> **Instructions to follow**
Every line of the listing below from the one with "ATOM 118 O O" up to and including the one with "ATOM 124 C C" should be retyped exactly, and nothing else; pictures are not part of the copy.

> **Records to process**

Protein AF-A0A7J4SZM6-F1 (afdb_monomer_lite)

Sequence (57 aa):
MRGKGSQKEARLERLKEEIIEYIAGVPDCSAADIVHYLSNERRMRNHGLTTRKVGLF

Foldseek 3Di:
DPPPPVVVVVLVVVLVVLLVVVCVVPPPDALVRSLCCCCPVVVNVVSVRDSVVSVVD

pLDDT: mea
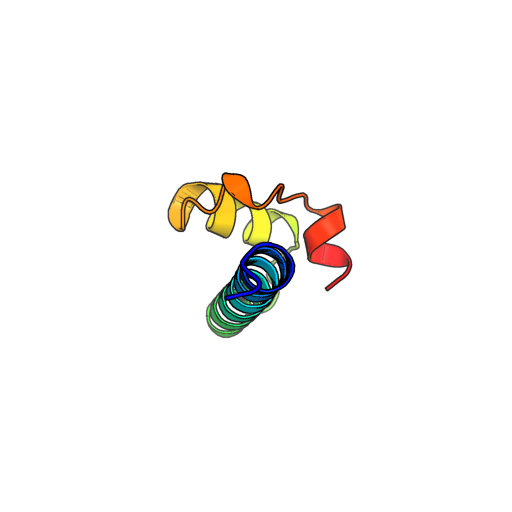n 87.8, std 11.23, range [46.78, 96.38]

Radius of gyration: 12.0 Å; chains: 1; bounding box: 29×19×32 Å

Secondary structure (DSSP, 8-state):
--TTHHHHHHHHHHHHHHHHHHHHHSTT--HHHHHHIIIIIS--GGG---HHHHTT-

Structure (mmCIF, N/CA/C/O backbone):
data_AF-A0A7J4SZM6-F1
#
_entry.id   AF-A0A7J4SZM6-F1
#
loop_
_atom_site.group_PDB
_atom_site.id
_atom_site.type_symbol
_atom_site.label_atom_id
_atom_site.label_alt_id
_atom_site.label_comp_id
_atom_site.label_asym_id
_atom_site.label_entity_id
_atom_site.label_seq_id
_atom_site.pdbx_PDB_ins_code
_atom_site.Cartn_x
_atom_site.Cartn_y
_atom_site.Cartn_z
_atom_site.occupancy
_atom_site.B_iso_or_equiv
_atom_site.auth_seq_id
_atom_site.auth_comp_id
_atom_site.auth_asym_id
_atom_site.auth_atom_id
_atom_site.pdbx_PDB_model_num
ATOM 1 N N . MET A 1 1 ? -22.471 -2.351 21.064 1.00 46.78 1 MET A N 1
ATOM 2 C CA . MET A 1 1 ? -21.578 -2.581 19.903 1.00 46.78 1 MET A CA 1
ATOM 3 C C . MET A 1 1 ? -20.353 -1.674 20.015 1.00 46.78 1 MET A C 1
ATOM 5 O O . MET A 1 1 ? -20.500 -0.460 20.008 1.00 46.78 1 MET A O 1
ATOM 9 N N . ARG A 1 2 ? -19.154 -2.242 20.217 1.00 49.31 2 ARG A N 1
ATOM 10 C CA . ARG A 1 2 ? -17.890 -1.507 20.449 1.00 49.31 2 ARG A CA 1
ATOM 11 C C . ARG A 1 2 ? -17.323 -0.960 19.122 1.00 49.31 2 ARG A C 1
ATOM 13 O O . ARG A 1 2 ? -16.457 -1.569 18.514 1.00 49.31 2 ARG A O 1
ATOM 20 N N . GLY A 1 3 ? -17.846 0.176 18.660 1.00 61.03 3 GLY A N 1
ATOM 21 C CA . GLY A 1 3 ? -17.709 0.666 17.275 1.00 61.03 3 GLY A CA 1
ATOM 22 C C . GLY A 1 3 ? -16.475 1.499 16.886 1.00 61.03 3 GLY A C 1
ATOM 23 O O . GLY A 1 3 ? -16.519 2.127 15.838 1.00 61.03 3 GLY A O 1
ATOM 24 N N . LYS A 1 4 ? -15.387 1.557 17.673 1.00 57.25 4 LYS A N 1
ATOM 25 C CA . LYS A 1 4 ? -14.181 2.350 17.305 1.00 57.25 4 LYS A CA 1
ATOM 26 C C . LYS A
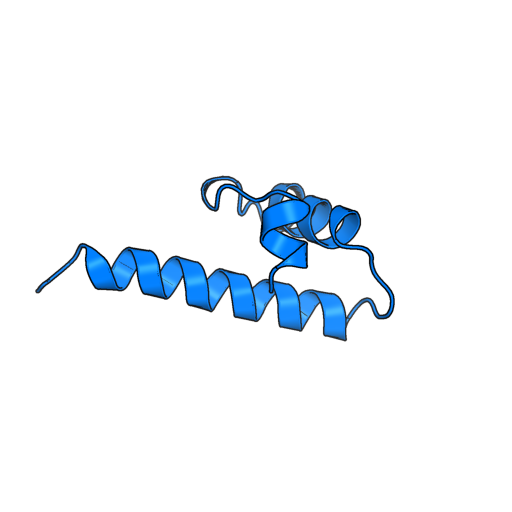 1 4 ? -12.974 1.517 16.857 1.00 57.25 4 LYS A C 1
ATOM 28 O O . LYS A 1 4 ? -12.280 1.917 15.927 1.00 57.25 4 LYS A O 1
ATOM 33 N N . GLY A 1 5 ? -12.724 0.368 17.490 1.00 65.00 5 GLY A N 1
ATOM 34 C CA . GLY A 1 5 ? -11.613 -0.524 17.120 1.00 65.00 5 GLY A CA 1
ATOM 35 C C . GLY A 1 5 ? -11.877 -1.276 15.816 1.00 65.00 5 GLY A C 1
ATOM 36 O O . GLY A 1 5 ? -11.030 -1.281 14.927 1.00 65.00 5 GLY A O 1
ATOM 37 N N . SER A 1 6 ? -13.101 -1.790 15.665 1.00 83.38 6 SER A N 1
ATOM 38 C CA . SER A 1 6 ? -13.514 -2.584 14.504 1.00 83.38 6 SER A CA 1
ATOM 39 C C . SER A 1 6 ? -13.432 -1.814 13.188 1.00 83.38 6 SER A C 1
ATOM 41 O O . SER A 1 6 ? -13.055 -2.372 12.166 1.00 83.38 6 SER A O 1
ATOM 43 N N . GLN A 1 7 ? -13.734 -0.511 13.193 1.00 85.19 7 GLN A N 1
ATOM 44 C CA . GLN A 1 7 ? -13.668 0.298 11.977 1.00 85.19 7 GLN A CA 1
ATOM 45 C C . GLN A 1 7 ? -12.222 0.542 11.528 1.00 85.19 7 GLN A C 1
ATOM 47 O O . GLN A 1 7 ? -11.941 0.549 10.332 1.00 85.19 7 GLN A O 1
ATOM 52 N N . LYS A 1 8 ? -11.290 0.750 12.468 1.00 85.38 8 LYS A N 1
ATOM 53 C CA . LYS A 1 8 ? -9.869 0.931 12.138 1.00 85.38 8 LYS A CA 1
ATOM 54 C C . LYS A 1 8 ? -9.270 -0.362 11.585 1.00 85.38 8 LYS A C 1
ATOM 56 O O . LYS A 1 8 ? -8.526 -0.302 10.612 1.00 85.38 8 LYS A O 1
ATOM 61 N N . GLU A 1 9 ? -9.627 -1.493 12.182 1.00 88.25 9 GLU A N 1
ATOM 62 C CA . GLU A 1 9 ? -9.216 -2.826 11.742 1.00 88.25 9 GLU A CA 1
ATOM 63 C C . GLU A 1 9 ? -9.783 -3.160 10.359 1.00 88.25 9 GLU A C 1
ATOM 65 O O . GLU A 1 9 ? -9.017 -3.438 9.446 1.00 88.25 9 GLU A O 1
ATOM 70 N N . ALA A 1 10 ? -11.085 -2.966 10.136 1.00 89.00 10 ALA A N 1
ATOM 71 C CA . ALA A 1 10 ? -11.702 -3.181 8.826 1.00 89.00 10 ALA A CA 1
ATOM 72 C C . ALA A 1 10 ? -11.074 -2.313 7.717 1.00 89.00 10 ALA A C 1
ATOM 74 O O . ALA A 1 10 ? -10.926 -2.751 6.580 1.00 89.00 10 ALA A O 1
ATOM 75 N N . ARG A 1 11 ? -10.664 -1.074 8.033 1.00 88.19 11 ARG A N 1
ATOM 76 C CA . ARG A 1 11 ? -9.940 -0.208 7.083 1.00 88.19 11 ARG A CA 1
ATOM 77 C C . ARG A 1 11 ? -8.532 -0.708 6.775 1.00 88.19 11 ARG A C 1
ATOM 79 O O . ARG A 1 11 ? -8.020 -0.393 5.702 1.00 88.19 11 ARG A O 1
ATOM 86 N N . LEU A 1 12 ? -7.892 -1.377 7.730 1.00 88.06 12 LEU A N 1
ATOM 87 C CA . LEU A 1 12 ? -6.571 -1.960 7.549 1.00 88.06 12 LEU A CA 1
ATOM 88 C C . LEU A 1 12 ? -6.660 -3.240 6.719 1.00 88.06 12 LEU A C 1
ATOM 90 O O . LEU A 1 12 ? -5.915 -3.356 5.755 1.00 88.06 12 LEU A O 1
ATOM 94 N N . GLU A 1 13 ? -7.591 -4.138 7.040 1.00 91.12 13 GLU A N 1
ATOM 95 C CA . GLU A 1 13 ? -7.785 -5.382 6.285 1.00 91.12 13 GLU A CA 1
ATOM 96 C C . GLU A 1 13 ? -8.177 -5.101 4.839 1.00 91.12 13 GLU A C 1
ATOM 98 O O . GLU A 1 13 ? -7.489 -5.555 3.930 1.00 91.12 13 GLU A O 1
ATOM 103 N N . ARG A 1 14 ? -9.142 -4.197 4.613 1.00 91.62 14 ARG A N 1
ATOM 104 C CA . ARG A 1 14 ? -9.466 -3.751 3.254 1.00 91.62 14 ARG A CA 1
ATOM 105 C C . ARG A 1 14 ? -8.240 -3.206 2.520 1.00 91.62 14 ARG A C 1
ATOM 107 O O . ARG A 1 14 ? -8.072 -3.464 1.341 1.00 91.62 14 ARG A O 1
ATOM 114 N N . LEU A 1 15 ? -7.381 -2.428 3.187 1.00 91.62 15 LEU A N 1
ATOM 115 C CA . LEU A 1 15 ? -6.176 -1.906 2.539 1.00 91.62 15 LEU A CA 1
ATOM 116 C C . LEU A 1 15 ? -5.213 -3.028 2.124 1.00 91.62 15 LEU A C 1
ATOM 118 O O . LEU A 1 15 ? -4.642 -2.947 1.044 1.0
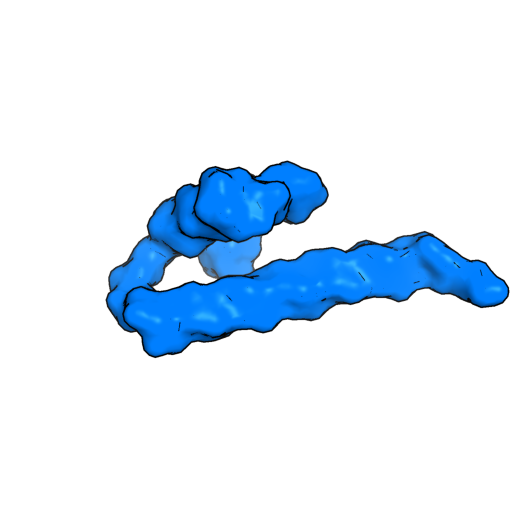0 91.62 15 LEU A O 1
ATOM 122 N N . LYS A 1 16 ? -5.031 -4.055 2.958 1.00 92.06 16 LYS A N 1
ATOM 123 C CA . LYS A 1 16 ? -4.174 -5.200 2.626 1.00 92.06 16 LYS A CA 1
ATOM 124 C C . LYS A 1 16 ? -4.723 -5.983 1.438 1.00 92.06 16 LYS A C 1
ATOM 126 O O . LYS A 1 16 ? -3.966 -6.270 0.519 1.00 92.06 16 LYS A O 1
ATOM 131 N N . GLU A 1 17 ? -6.020 -6.284 1.446 1.00 94.69 17 GLU A N 1
ATOM 132 C CA . GLU A 1 17 ? -6.692 -7.010 0.360 1.00 94.69 17 GLU A CA 1
ATOM 133 C C . GLU A 1 17 ? -6.502 -6.299 -0.985 1.00 94.69 17 GLU A C 1
ATOM 135 O O . GLU A 1 17 ? -6.098 -6.916 -1.963 1.00 94.69 17 GLU A O 1
ATOM 140 N N . GLU A 1 18 ? -6.694 -4.981 -1.005 1.00 95.12 18 GLU A N 1
ATOM 141 C CA . GLU A 1 18 ? -6.550 -4.147 -2.202 1.00 95.12 18 GLU A CA 1
ATOM 142 C C . GLU A 1 18 ? -5.105 -4.101 -2.728 1.00 95.12 18 GLU A C 1
ATOM 144 O O . GLU A 1 18 ? -4.880 -4.106 -3.938 1.00 95.12 18 GLU A O 1
ATOM 149 N N . ILE A 1 19 ? -4.112 -4.071 -1.830 1.00 93.69 19 ILE A N 1
ATOM 150 C CA . ILE A 1 19 ? -2.690 -4.140 -2.207 1.00 93.69 19 ILE A CA 1
ATOM 151 C C . ILE A 1 19 ? -2.370 -5.509 -2.820 1.00 93.69 19 ILE A C 1
ATOM 153 O O . ILE A 1 19 ? -1.721 -5.569 -3.862 1.00 93.69 19 ILE A O 1
ATOM 157 N N . ILE A 1 20 ? -2.837 -6.595 -2.195 1.00 94.75 20 ILE A N 1
ATOM 158 C CA . ILE A 1 20 ? -2.621 -7.966 -2.677 1.00 94.75 20 ILE A CA 1
ATOM 159 C C . ILE A 1 20 ? -3.257 -8.153 -4.059 1.00 94.75 20 ILE A C 1
ATOM 161 O O . ILE A 1 20 ? -2.603 -8.669 -4.963 1.00 94.75 20 ILE A O 1
ATOM 165 N N . GLU A 1 21 ? -4.502 -7.703 -4.236 1.00 96.12 21 GLU A N 1
ATOM 166 C CA . GLU A 1 21 ? -5.221 -7.780 -5.511 1.00 96.12 21 GLU A CA 1
ATOM 167 C C . GLU A 1 21 ? -4.477 -7.019 -6.619 1.00 96.12 21 GLU A C 1
ATOM 169 O O . GLU A 1 21 ? -4.306 -7.543 -7.721 1.00 96.12 21 GLU A O 1
ATOM 174 N N . TYR A 1 22 ? -3.965 -5.820 -6.321 1.00 95.75 22 TYR A N 1
ATOM 175 C CA . TYR A 1 22 ? -3.209 -5.033 -7.293 1.00 95.75 22 TYR A CA 1
ATOM 176 C C . TYR A 1 22 ? -1.889 -5.701 -7.698 1.00 95.75 22 TYR A C 1
ATOM 178 O O . TYR A 1 22 ? -1.625 -5.841 -8.890 1.00 95.75 22 TYR A O 1
ATOM 186 N N . ILE A 1 23 ? -1.082 -6.160 -6.732 1.00 95.06 23 ILE A N 1
ATOM 187 C CA . ILE A 1 23 ? 0.207 -6.822 -7.010 1.00 95.06 23 ILE A CA 1
ATOM 188 C C . ILE A 1 23 ? -0.004 -8.115 -7.810 1.00 95.06 23 ILE A C 1
ATOM 190 O O . ILE A 1 23 ? 0.793 -8.434 -8.690 1.00 95.06 23 ILE A O 1
ATOM 194 N N . ALA A 1 24 ? -1.089 -8.849 -7.546 1.00 96.19 24 ALA A N 1
ATOM 195 C CA . ALA A 1 24 ? -1.423 -10.053 -8.301 1.00 96.19 24 ALA A CA 1
ATOM 196 C C . ALA A 1 24 ? -1.740 -9.761 -9.782 1.00 96.19 24 ALA A C 1
ATOM 198 O O . ALA A 1 24 ? -1.452 -10.595 -10.640 1.00 96.19 24 ALA A O 1
ATOM 199 N N . GLY A 1 25 ? -2.322 -8.595 -10.088 1.00 96.38 25 GLY A N 1
ATOM 200 C CA . GLY A 1 25 ? -2.604 -8.156 -11.460 1.00 96.38 25 GLY A CA 1
ATOM 201 C C . GLY A 1 25 ? -1.446 -7.418 -12.142 1.00 96.38 25 GLY A C 1
ATOM 202 O O . GLY A 1 25 ? -1.359 -7.424 -13.370 1.00 96.38 25 GLY A O 1
ATOM 203 N N . VAL A 1 26 ? -0.563 -6.790 -11.363 1.00 95.69 26 VAL A N 1
ATOM 204 C CA . VAL A 1 26 ? 0.569 -5.981 -11.836 1.00 95.69 26 VAL A CA 
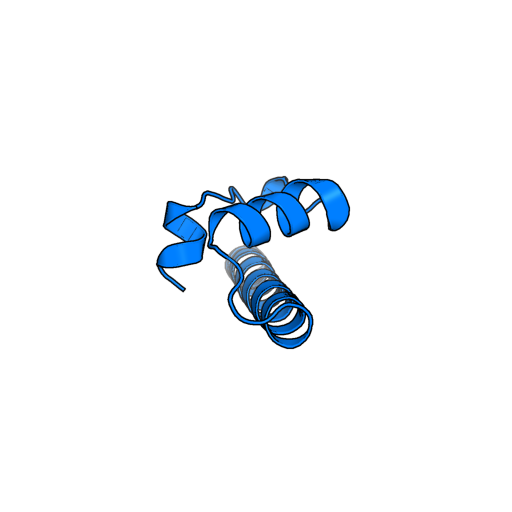1
ATOM 205 C C . VAL A 1 26 ? 1.843 -6.412 -11.094 1.00 95.69 26 VAL A C 1
ATOM 207 O O . VAL A 1 26 ? 2.252 -5.756 -10.131 1.00 95.69 26 VAL A O 1
ATOM 210 N N . PRO A 1 27 ? 2.479 -7.525 -11.506 1.00 90.25 27 PRO A N 1
ATOM 211 C CA . PRO A 1 27 ? 3.736 -7.960 -10.906 1.00 90.25 27 PRO A CA 1
ATOM 212 C C . PRO A 1 27 ? 4.844 -6.913 -11.115 1.00 90.25 27 PRO A C 1
ATOM 214 O O . PRO A 1 27 ? 4.800 -6.126 -12.060 1.00 90.25 27 PRO A O 1
ATOM 217 N N . ASP A 1 28 ? 5.829 -6.900 -10.213 1.00 92.81 28 ASP A N 1
ATOM 218 C CA . ASP A 1 28 ? 6.983 -5.979 -10.208 1.00 92.81 28 ASP A CA 1
ATOM 219 C C . ASP A 1 28 ? 6.647 -4.476 -10.088 1.00 92.81 28 ASP A C 1
ATOM 221 O O . ASP A 1 28 ? 7.488 -3.613 -10.352 1.00 92.81 28 ASP A O 1
ATOM 225 N N . CYS A 1 29 ? 5.434 -4.131 -9.644 1.00 94.38 29 CYS A N 1
ATOM 226 C CA . CYS A 1 29 ? 5.047 -2.744 -9.396 1.00 94.38 29 CYS A CA 1
ATOM 227 C C . CYS A 1 29 ? 5.816 -2.116 -8.219 1.00 94.38 29 CYS A C 1
ATOM 229 O O . CYS A 1 29 ? 6.161 -2.782 -7.237 1.00 94.38 29 CYS A O 1
ATOM 231 N N . SER A 1 30 ? 6.023 -0.800 -8.266 1.00 95.44 30 SER A N 1
ATOM 232 C CA . SER A 1 30 ? 6.624 -0.061 -7.158 1.00 95.44 30 SER A CA 1
ATOM 233 C C . SER A 1 30 ? 5.587 0.349 -6.105 1.00 95.44 30 SER A C 1
ATOM 235 O O . SER A 1 30 ? 4.391 0.480 -6.370 1.00 95.44 30 SER A O 1
ATOM 237 N N . ALA A 1 31 ? 6.053 0.681 -4.896 1.00 94.56 31 ALA A N 1
ATOM 238 C CA . ALA A 1 31 ? 5.189 1.261 -3.866 1.00 94.56 31 ALA A CA 1
ATOM 239 C C . ALA A 1 31 ? 4.525 2.584 -4.309 1.00 94.56 31 ALA A C 1
ATOM 241 O O . ALA A 1 31 ? 3.463 2.937 -3.795 1.00 94.56 31 ALA A O 1
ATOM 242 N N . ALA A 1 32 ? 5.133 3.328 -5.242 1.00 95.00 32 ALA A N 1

> **Problem solution**
ATOM 118 O O . LEU A 1 15 ? -4.642 -2.947 1.044 1.0
0 91.62 15 LEU A O 1
ATOM 122 N N . LYS A 1 16 ? -5.031 -4.055 2.958 1.00 92.06 16 LYS A N 1
ATOM 123 C CA . LYS A 1 16 ? -4.174 -5.200 2.626 1.00 92.06 16 LYS A CA 1
ATOM 124 C C . LYS A 1 16 ? -4.723 -5.983 1.438 1.00 92.06 16 LYS A C 1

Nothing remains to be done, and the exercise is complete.